### What is being asked
Repeat the stretch of entries below from the line with "ATOM 249 C CA" through the line with "ATOM 256 C CA". Include both ends and add nothing.

"""

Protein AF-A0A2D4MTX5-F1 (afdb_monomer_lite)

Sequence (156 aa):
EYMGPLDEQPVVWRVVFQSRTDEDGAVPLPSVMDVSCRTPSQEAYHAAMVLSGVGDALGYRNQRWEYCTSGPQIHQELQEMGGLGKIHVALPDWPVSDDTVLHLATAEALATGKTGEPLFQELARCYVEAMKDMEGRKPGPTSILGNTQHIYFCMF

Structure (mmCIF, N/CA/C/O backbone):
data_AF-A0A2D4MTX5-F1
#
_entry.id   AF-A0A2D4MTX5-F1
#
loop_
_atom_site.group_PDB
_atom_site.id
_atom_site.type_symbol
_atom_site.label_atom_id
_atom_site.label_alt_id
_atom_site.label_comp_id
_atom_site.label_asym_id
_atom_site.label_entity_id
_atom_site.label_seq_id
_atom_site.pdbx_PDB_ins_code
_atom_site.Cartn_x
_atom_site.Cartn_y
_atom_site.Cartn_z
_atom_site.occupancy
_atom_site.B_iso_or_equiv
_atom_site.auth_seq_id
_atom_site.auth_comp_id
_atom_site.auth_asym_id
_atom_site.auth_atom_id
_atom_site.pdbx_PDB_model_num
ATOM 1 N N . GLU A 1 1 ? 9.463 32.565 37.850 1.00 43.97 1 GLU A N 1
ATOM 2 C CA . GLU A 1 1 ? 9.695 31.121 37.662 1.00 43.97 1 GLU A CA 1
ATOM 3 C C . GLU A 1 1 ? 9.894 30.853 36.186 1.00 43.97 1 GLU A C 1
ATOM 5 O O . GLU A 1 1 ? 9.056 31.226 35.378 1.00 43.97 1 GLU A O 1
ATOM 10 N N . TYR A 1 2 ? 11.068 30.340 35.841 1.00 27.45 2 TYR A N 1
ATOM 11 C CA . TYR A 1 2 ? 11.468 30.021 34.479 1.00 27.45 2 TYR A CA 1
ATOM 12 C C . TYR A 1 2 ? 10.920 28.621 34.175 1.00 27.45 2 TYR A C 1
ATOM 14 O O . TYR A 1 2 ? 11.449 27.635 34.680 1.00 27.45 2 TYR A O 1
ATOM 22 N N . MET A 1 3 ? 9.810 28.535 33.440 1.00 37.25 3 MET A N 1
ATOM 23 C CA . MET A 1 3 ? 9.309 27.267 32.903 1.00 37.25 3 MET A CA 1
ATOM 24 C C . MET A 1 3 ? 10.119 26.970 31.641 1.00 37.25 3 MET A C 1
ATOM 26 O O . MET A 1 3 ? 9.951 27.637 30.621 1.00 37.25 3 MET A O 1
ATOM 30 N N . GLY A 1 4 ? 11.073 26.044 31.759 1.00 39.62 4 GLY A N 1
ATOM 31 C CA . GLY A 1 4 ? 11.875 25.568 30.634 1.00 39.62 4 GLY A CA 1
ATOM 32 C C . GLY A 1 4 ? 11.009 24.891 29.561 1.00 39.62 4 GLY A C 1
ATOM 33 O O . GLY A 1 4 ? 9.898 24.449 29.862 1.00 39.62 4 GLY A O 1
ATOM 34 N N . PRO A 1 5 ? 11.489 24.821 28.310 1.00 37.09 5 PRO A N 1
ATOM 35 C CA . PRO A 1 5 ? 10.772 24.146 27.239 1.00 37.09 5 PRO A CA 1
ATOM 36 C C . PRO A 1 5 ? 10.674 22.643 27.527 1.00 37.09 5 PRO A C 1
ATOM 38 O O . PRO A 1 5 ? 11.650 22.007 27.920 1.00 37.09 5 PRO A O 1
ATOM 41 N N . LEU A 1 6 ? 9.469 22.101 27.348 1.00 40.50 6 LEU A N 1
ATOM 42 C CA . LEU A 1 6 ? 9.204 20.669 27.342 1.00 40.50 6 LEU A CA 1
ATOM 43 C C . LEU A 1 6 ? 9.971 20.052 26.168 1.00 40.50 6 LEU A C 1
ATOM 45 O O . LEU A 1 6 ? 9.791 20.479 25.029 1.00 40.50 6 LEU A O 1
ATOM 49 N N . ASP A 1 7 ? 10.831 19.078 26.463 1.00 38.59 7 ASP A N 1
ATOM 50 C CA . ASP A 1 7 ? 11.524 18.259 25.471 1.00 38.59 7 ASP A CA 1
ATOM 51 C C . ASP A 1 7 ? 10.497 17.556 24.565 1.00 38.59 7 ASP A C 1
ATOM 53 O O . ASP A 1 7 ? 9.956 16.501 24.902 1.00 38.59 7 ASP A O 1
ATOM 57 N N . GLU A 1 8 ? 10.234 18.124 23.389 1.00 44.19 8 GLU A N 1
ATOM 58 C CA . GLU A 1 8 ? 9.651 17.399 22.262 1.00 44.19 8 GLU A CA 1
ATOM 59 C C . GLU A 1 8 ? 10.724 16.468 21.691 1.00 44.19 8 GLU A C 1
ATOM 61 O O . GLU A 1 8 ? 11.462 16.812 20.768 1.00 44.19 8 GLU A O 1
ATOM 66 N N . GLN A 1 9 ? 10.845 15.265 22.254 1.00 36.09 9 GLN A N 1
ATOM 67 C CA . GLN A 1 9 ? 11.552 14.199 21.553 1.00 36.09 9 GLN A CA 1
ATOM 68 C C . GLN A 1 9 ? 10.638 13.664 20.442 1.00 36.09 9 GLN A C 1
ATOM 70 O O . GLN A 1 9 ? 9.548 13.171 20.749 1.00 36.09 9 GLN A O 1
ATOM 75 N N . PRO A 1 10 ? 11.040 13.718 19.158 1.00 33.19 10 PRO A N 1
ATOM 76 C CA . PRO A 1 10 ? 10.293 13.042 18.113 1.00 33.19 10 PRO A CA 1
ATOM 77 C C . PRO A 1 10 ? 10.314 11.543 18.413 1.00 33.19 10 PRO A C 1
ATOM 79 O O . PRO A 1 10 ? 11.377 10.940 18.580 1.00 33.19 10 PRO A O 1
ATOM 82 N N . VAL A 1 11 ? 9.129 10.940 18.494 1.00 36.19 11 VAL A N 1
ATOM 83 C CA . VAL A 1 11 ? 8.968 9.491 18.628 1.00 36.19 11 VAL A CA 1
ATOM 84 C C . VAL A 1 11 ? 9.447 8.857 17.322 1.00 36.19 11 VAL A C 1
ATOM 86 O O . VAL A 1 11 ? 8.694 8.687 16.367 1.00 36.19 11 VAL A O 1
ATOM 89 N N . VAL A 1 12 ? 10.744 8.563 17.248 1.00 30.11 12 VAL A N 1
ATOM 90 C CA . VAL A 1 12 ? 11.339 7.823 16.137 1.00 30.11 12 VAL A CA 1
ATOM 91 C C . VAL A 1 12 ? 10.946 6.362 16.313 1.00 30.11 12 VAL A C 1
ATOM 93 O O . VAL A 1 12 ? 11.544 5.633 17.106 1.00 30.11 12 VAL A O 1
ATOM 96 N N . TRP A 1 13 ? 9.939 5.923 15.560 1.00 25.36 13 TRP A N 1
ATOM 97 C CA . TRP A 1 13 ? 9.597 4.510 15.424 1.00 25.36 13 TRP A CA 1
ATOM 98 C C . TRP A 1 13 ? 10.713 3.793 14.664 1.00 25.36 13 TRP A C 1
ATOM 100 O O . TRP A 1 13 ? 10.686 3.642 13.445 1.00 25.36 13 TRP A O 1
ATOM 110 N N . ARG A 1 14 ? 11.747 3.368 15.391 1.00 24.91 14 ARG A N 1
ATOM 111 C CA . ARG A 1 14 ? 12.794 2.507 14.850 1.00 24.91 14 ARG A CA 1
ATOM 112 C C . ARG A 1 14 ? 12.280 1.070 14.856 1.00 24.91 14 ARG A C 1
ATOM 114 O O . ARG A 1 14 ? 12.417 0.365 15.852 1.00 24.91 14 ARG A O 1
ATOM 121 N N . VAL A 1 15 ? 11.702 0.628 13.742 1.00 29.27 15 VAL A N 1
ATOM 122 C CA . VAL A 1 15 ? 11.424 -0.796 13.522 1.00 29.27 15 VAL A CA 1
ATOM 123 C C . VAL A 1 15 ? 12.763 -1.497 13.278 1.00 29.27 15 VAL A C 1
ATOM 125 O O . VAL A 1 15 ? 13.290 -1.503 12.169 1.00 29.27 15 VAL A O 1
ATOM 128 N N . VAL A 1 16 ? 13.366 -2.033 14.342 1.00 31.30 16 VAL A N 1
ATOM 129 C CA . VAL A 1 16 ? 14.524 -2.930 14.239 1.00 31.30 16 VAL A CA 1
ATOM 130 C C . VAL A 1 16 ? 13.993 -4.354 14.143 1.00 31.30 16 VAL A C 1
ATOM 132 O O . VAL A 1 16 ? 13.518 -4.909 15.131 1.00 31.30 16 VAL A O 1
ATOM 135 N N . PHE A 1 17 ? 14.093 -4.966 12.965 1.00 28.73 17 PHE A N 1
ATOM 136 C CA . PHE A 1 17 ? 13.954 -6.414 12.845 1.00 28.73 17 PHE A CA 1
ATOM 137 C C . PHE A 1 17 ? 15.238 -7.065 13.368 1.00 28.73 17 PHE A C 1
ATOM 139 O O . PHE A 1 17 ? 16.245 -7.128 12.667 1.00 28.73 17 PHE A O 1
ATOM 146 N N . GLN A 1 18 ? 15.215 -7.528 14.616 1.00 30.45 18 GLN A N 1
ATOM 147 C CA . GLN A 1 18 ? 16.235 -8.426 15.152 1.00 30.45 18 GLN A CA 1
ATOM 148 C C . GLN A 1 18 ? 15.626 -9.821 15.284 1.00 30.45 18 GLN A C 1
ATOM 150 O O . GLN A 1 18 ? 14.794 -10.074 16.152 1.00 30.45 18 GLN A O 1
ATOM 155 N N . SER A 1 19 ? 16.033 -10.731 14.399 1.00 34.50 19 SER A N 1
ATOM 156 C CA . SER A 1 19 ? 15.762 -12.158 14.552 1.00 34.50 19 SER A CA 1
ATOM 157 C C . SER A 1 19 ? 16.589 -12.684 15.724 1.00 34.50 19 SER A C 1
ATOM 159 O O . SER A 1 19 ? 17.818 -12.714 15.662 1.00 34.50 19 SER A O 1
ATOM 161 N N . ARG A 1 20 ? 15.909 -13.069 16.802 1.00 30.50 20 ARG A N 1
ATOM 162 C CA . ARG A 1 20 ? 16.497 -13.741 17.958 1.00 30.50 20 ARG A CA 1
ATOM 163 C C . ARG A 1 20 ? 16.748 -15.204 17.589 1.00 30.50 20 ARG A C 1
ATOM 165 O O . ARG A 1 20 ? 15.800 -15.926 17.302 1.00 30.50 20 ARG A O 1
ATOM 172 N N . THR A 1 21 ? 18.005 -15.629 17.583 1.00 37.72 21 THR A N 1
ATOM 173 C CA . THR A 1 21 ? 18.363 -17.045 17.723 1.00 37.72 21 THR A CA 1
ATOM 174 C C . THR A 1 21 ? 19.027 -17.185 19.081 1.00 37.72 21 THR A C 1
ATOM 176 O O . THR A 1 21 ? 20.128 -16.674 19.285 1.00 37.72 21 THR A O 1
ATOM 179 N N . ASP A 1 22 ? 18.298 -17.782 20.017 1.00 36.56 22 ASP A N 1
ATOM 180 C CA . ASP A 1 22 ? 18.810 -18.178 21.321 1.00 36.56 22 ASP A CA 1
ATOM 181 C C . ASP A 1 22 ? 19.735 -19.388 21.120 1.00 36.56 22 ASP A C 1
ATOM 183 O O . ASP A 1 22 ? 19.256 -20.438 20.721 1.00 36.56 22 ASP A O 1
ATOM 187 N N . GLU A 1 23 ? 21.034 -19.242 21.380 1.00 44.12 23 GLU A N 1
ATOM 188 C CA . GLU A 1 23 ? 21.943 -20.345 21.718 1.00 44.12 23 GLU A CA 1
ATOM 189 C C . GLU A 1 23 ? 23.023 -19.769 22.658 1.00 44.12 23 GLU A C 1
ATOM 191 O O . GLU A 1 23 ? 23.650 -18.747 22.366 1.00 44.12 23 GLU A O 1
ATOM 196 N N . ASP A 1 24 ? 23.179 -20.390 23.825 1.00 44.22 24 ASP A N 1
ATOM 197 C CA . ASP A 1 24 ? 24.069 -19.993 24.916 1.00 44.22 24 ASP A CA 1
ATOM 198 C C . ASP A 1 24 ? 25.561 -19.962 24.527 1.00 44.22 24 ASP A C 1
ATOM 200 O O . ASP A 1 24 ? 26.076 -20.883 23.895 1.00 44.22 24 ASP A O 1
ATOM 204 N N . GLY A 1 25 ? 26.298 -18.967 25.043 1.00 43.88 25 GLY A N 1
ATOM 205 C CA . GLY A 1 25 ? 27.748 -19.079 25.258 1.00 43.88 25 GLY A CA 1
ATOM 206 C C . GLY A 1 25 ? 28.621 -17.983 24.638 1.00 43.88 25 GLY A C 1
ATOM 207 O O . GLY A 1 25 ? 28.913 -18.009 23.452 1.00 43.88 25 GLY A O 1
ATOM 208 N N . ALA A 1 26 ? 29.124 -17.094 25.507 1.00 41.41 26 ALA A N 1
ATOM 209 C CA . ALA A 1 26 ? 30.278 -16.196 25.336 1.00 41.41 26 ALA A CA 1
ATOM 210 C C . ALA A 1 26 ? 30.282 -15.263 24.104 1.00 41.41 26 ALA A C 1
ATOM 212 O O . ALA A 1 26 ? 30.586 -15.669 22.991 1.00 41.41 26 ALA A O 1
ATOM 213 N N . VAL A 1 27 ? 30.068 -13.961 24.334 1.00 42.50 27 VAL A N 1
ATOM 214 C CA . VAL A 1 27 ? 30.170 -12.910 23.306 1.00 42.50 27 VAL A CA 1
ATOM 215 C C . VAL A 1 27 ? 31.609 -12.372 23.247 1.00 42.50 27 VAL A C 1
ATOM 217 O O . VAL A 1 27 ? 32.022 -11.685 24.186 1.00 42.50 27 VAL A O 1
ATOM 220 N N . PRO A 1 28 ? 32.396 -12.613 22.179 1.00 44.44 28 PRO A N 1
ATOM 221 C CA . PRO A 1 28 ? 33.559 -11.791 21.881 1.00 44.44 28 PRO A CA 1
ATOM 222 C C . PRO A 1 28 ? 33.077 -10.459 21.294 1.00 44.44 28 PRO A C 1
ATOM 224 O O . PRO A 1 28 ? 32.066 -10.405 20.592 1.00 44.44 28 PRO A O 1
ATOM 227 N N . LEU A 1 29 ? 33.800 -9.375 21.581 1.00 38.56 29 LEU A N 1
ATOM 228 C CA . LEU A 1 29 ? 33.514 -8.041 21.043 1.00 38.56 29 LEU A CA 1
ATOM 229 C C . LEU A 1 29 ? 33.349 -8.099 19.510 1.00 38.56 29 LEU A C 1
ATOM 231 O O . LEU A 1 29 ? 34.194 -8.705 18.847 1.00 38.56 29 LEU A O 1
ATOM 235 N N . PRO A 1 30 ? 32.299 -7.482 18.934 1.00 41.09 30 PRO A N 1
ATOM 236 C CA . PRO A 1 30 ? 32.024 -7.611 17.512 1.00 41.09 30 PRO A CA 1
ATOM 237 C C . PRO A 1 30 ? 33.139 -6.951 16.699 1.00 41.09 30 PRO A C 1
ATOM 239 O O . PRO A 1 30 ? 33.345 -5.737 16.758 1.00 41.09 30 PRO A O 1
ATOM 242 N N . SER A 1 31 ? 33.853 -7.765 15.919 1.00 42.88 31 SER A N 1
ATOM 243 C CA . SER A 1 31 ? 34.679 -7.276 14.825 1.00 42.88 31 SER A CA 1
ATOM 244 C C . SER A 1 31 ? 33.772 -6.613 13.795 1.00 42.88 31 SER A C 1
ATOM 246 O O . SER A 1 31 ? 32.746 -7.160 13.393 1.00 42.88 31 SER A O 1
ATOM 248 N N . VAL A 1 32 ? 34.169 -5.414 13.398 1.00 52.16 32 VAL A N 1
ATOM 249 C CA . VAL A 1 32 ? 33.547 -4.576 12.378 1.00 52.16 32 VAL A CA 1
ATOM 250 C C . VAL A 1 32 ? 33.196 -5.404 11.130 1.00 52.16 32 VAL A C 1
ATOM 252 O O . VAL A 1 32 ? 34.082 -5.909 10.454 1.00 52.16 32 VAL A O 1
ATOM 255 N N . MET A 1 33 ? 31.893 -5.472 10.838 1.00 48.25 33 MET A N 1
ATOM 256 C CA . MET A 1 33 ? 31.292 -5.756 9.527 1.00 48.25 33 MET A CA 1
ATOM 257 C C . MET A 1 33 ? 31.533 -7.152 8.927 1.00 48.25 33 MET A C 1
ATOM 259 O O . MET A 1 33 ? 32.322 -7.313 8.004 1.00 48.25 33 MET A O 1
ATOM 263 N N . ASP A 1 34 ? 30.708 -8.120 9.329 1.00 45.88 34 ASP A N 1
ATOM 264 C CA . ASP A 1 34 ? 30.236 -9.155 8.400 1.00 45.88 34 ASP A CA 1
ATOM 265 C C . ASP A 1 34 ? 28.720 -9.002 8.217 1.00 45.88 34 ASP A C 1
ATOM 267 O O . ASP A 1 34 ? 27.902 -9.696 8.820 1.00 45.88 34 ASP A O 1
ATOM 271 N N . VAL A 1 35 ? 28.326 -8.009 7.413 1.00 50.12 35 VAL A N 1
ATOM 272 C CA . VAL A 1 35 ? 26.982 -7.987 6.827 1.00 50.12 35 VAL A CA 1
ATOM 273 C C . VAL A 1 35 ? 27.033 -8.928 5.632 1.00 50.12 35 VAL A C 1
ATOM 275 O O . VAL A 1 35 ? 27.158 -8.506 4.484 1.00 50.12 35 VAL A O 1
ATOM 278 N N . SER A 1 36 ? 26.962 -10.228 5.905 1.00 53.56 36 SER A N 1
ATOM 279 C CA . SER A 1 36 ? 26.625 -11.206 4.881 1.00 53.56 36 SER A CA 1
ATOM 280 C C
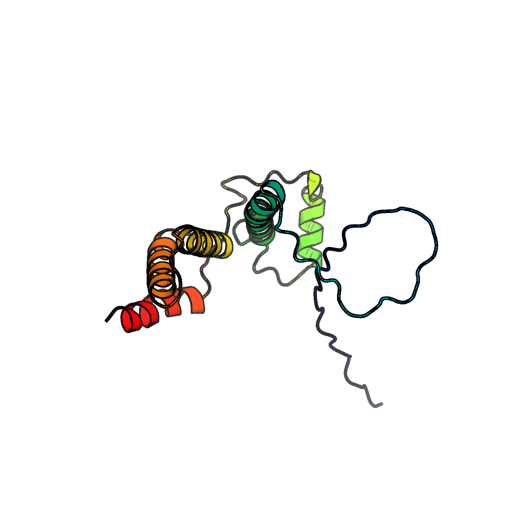 . SER A 1 36 ? 25.239 -10.834 4.348 1.00 53.56 36 SER A C 1
ATOM 282 O O . SER A 1 36 ? 24.229 -10.991 5.041 1.00 53.56 36 SER A O 1
ATOM 284 N N . CYS A 1 37 ? 25.191 -10.258 3.143 1.00 56.56 37 CYS A N 1
ATOM 285 C CA . CYS A 1 37 ? 23.956 -9.974 2.421 1.00 56.56 37 CYS A CA 1
ATOM 286 C C . CYS A 1 37 ? 23.313 -11.315 2.054 1.00 56.56 37 CYS A C 1
ATOM 288 O O . CYS A 1 37 ? 23.543 -11.871 0.981 1.00 56.56 37 CYS A O 1
ATOM 290 N N . ARG A 1 38 ? 22.552 -11.885 2.991 1.00 72.88 38 ARG A N 1
ATOM 291 C CA . ARG A 1 38 ? 21.732 -13.058 2.711 1.00 72.88 38 ARG A CA 1
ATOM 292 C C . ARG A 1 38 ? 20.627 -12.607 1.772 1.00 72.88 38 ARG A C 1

"""

### Final answer
ATOM 249 C CA . VAL A 1 32 ? 33.547 -4.576 12.378 1.00 52.16 32 VAL A CA 1
ATOM 250 C C . VAL A 1 32 ? 33.196 -5.404 11.130 1.00 52.16 32 VAL A C 1
ATOM 252 O O . VAL A 1 32 ? 34.082 -5.909 10.454 1.00 52.16 32 VAL A O 1
ATOM 255 N N . MET A 1 33 ? 31.893 -5.472 10.838 1.00 48.25 33 MET A N 1
ATOM 256 C CA . MET A 1 33 ? 31.292 -5.756 9.527 1.00 48.25 33 MET A CA 1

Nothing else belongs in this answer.